- Promotional poster
- Directed by: John Suits
- Written by: Edward Drake; Corey Large;
- Produced by: Corey Large; Danny Roth; Mike Donovan; Ryan Charles Griffin;
- Starring: Cody Kearsley; Bruce Willis; Thomas Jane;
- Cinematography: Will Stone
- Music by: Scott Glasgow
- Production companies: 308 Entertainment; Almost Never Films Inc.; Aloe Entertainment; Screen Media Films;
- Distributed by: Saban Films
- Release date: December 18, 2020;
- Running time: 93 minutes
- Country: United States
- Language: English
- Box office: $39,328

= Breach (2020 film) =

2020 film by John Suits

Breach, also titled Anti Life or Anti-Life, is a 2020 American science fiction action horror film directed by John Suits, starring Cody Kearsley, Bruce Willis, Rachel Nichols, Thomas Jane, Johnny Messner, Corey Large, Callan Mulvey, Alexander Kane, and Kassandra Clementi. The film was shot in Fitzgerald, Georgia at the soundstages of TMG Studios. It was released by Saban Films in the United States on December 18, 2020.

==Plot==
In 2242 A.D., Earth is suffering an extinction level event, and 300,000 survivors are selected to travel aboard the Ark to a new colony, New Earth. Noah stows away as a junior janitor while his pregnant girlfriend Hayley is placed in stasis. Noah is mentored by veteran janitor Clay, who he initially suspects of building a bomb, but Clay reveals he is brewing moonshine.

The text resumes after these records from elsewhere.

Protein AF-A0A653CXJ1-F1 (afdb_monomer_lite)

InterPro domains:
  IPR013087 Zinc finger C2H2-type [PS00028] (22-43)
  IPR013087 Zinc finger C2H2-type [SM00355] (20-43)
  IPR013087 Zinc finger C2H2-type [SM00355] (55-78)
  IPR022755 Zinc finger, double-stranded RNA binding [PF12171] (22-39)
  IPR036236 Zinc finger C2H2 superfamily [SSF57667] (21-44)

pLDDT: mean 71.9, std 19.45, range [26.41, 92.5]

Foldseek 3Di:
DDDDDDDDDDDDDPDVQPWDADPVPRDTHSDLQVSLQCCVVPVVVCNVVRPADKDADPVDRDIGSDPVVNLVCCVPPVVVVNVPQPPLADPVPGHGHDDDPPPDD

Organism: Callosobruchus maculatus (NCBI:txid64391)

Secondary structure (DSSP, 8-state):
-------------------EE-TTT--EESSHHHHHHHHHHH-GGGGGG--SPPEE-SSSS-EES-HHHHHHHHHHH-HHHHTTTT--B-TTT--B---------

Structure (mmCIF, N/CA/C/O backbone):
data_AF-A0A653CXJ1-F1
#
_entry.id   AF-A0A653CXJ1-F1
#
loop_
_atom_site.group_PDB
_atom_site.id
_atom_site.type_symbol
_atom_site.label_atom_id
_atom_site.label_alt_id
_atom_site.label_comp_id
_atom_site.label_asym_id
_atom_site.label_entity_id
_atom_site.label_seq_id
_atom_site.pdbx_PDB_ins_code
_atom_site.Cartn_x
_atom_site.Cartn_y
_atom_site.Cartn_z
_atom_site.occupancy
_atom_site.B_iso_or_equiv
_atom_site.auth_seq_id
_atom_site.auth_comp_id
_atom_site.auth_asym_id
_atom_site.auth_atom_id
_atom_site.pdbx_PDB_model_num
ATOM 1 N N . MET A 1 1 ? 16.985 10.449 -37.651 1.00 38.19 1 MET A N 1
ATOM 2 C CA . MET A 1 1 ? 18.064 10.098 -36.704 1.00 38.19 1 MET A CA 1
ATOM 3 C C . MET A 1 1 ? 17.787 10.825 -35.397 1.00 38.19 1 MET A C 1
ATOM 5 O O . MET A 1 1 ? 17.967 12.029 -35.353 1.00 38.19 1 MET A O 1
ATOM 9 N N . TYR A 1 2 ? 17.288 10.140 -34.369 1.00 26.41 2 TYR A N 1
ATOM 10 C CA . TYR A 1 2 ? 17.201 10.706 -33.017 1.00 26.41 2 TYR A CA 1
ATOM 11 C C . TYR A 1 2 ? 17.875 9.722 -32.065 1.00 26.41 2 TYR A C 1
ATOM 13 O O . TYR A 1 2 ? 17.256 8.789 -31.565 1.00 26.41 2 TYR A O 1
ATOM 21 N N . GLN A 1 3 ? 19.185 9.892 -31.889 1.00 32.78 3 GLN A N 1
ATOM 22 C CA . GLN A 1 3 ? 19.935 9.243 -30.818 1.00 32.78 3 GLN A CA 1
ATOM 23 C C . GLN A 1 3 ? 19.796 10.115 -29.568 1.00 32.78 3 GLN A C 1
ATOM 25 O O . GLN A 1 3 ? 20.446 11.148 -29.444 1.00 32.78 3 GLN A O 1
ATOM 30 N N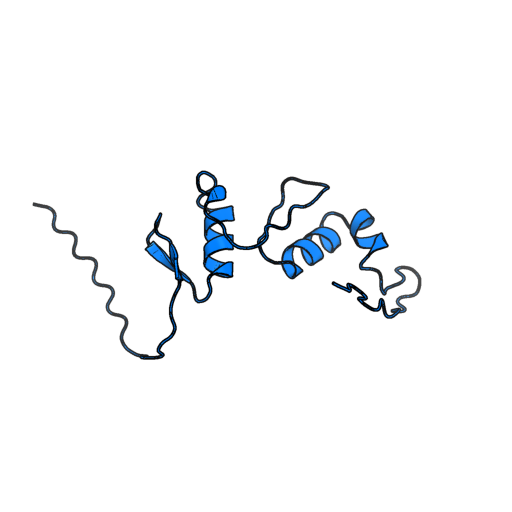 . GLY A 1 4 ? 18.912 9.718 -28.655 1.00 38.34 4 GLY A N 1
ATOM 31 C CA . GLY A 1 4 ? 18.863 10.270 -27.305 1.00 38.34 4 GLY A CA 1
ATOM 32 C C . GLY A 1 4 ? 19.863 9.532 -26.422 1.00 38.34 4 GLY A C 1
ATOM 33 O O . GLY A 1 4 ? 19.582 8.434 -25.949 1.00 38.34 4 GLY A O 1
ATOM 34 N N . THR A 1 5 ? 21.043 10.110 -26.213 1.00 43.31 5 THR A N 1
ATOM 35 C CA . THR A 1 5 ? 22.028 9.613 -25.247 1.00 43.31 5 THR A CA 1
ATOM 36 C C . THR A 1 5 ? 21.609 10.033 -23.838 1.00 43.31 5 THR A C 1
ATOM 38 O O . THR A 1 5 ? 21.743 11.202 -23.477 1.00 43.31 5 THR A O 1
ATOM 41 N N . PHE A 1 6 ? 21.103 9.102 -23.027 1.00 43.41 6 PHE A N 1
ATOM 42 C CA . PHE A 1 6 ? 20.918 9.342 -21.594 1.00 43.41 6 PHE A CA 1
ATOM 43 C C . PHE A 1 6 ? 22.224 9.026 -20.857 1.00 43.41 6 PHE A C 1
ATOM 45 O O . PHE A 1 6 ? 22.524 7.877 -20.536 1.00 43.41 6 PHE A O 1
ATOM 52 N N . ASN A 1 7 ? 23.016 10.072 -20.626 1.00 37.25 7 ASN A N 1
ATOM 53 C CA . ASN A 1 7 ? 24.153 10.049 -19.715 1.00 37.25 7 ASN A CA 1
ATOM 54 C C . ASN A 1 7 ? 23.644 10.149 -18.271 1.00 37.25 7 ASN A C 1
ATOM 56 O O . ASN A 1 7 ? 23.338 11.249 -17.819 1.00 37.25 7 ASN A O 1
ATOM 60 N N . ASP A 1 8 ? 23.649 9.048 -17.519 1.00 41.06 8 ASP A N 1
ATOM 61 C CA . ASP A 1 8 ? 23.738 9.127 -16.056 1.00 41.06 8 ASP A CA 1
ATOM 62 C C . ASP A 1 8 ? 25.154 8.740 -15.632 1.00 41.06 8 ASP A C 1
ATOM 64 O O . ASP A 1 8 ? 25.514 7.569 -15.506 1.00 41.06 8 ASP A O 1
ATOM 68 N N . LYS A 1 9 ? 25.998 9.763 -15.480 1.00 51.94 9 LYS A N 1
ATOM 69 C CA . LYS A 1 9 ? 27.260 9.639 -14.759 1.00 51.94 9 LYS A CA 1
ATOM 70 C C . LYS A 1 9 ? 26.964 9.837 -13.278 1.00 51.94 9 LYS A C 1
ATOM 72 O O . LYS A 1 9 ? 26.964 10.972 -12.814 1.00 51.94 9 LYS A O 1
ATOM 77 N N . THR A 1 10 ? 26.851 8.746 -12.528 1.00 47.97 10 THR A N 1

Two crew members, Blue and Shady, become infected by a parasitic force. During a workers' party, Noah says he will become a butcher on New Earth. Later, Ortega finds Blue behaving strangely and he kills her. Clay discovers that Hayley is Admiral Adams' daughter, while security officer Stanley finds Shady's decomposed body and identifies Blue as the killer. Blue attacks a security team and is shot dead. An autopsy reveals that his body has been hollowed out by a parasite.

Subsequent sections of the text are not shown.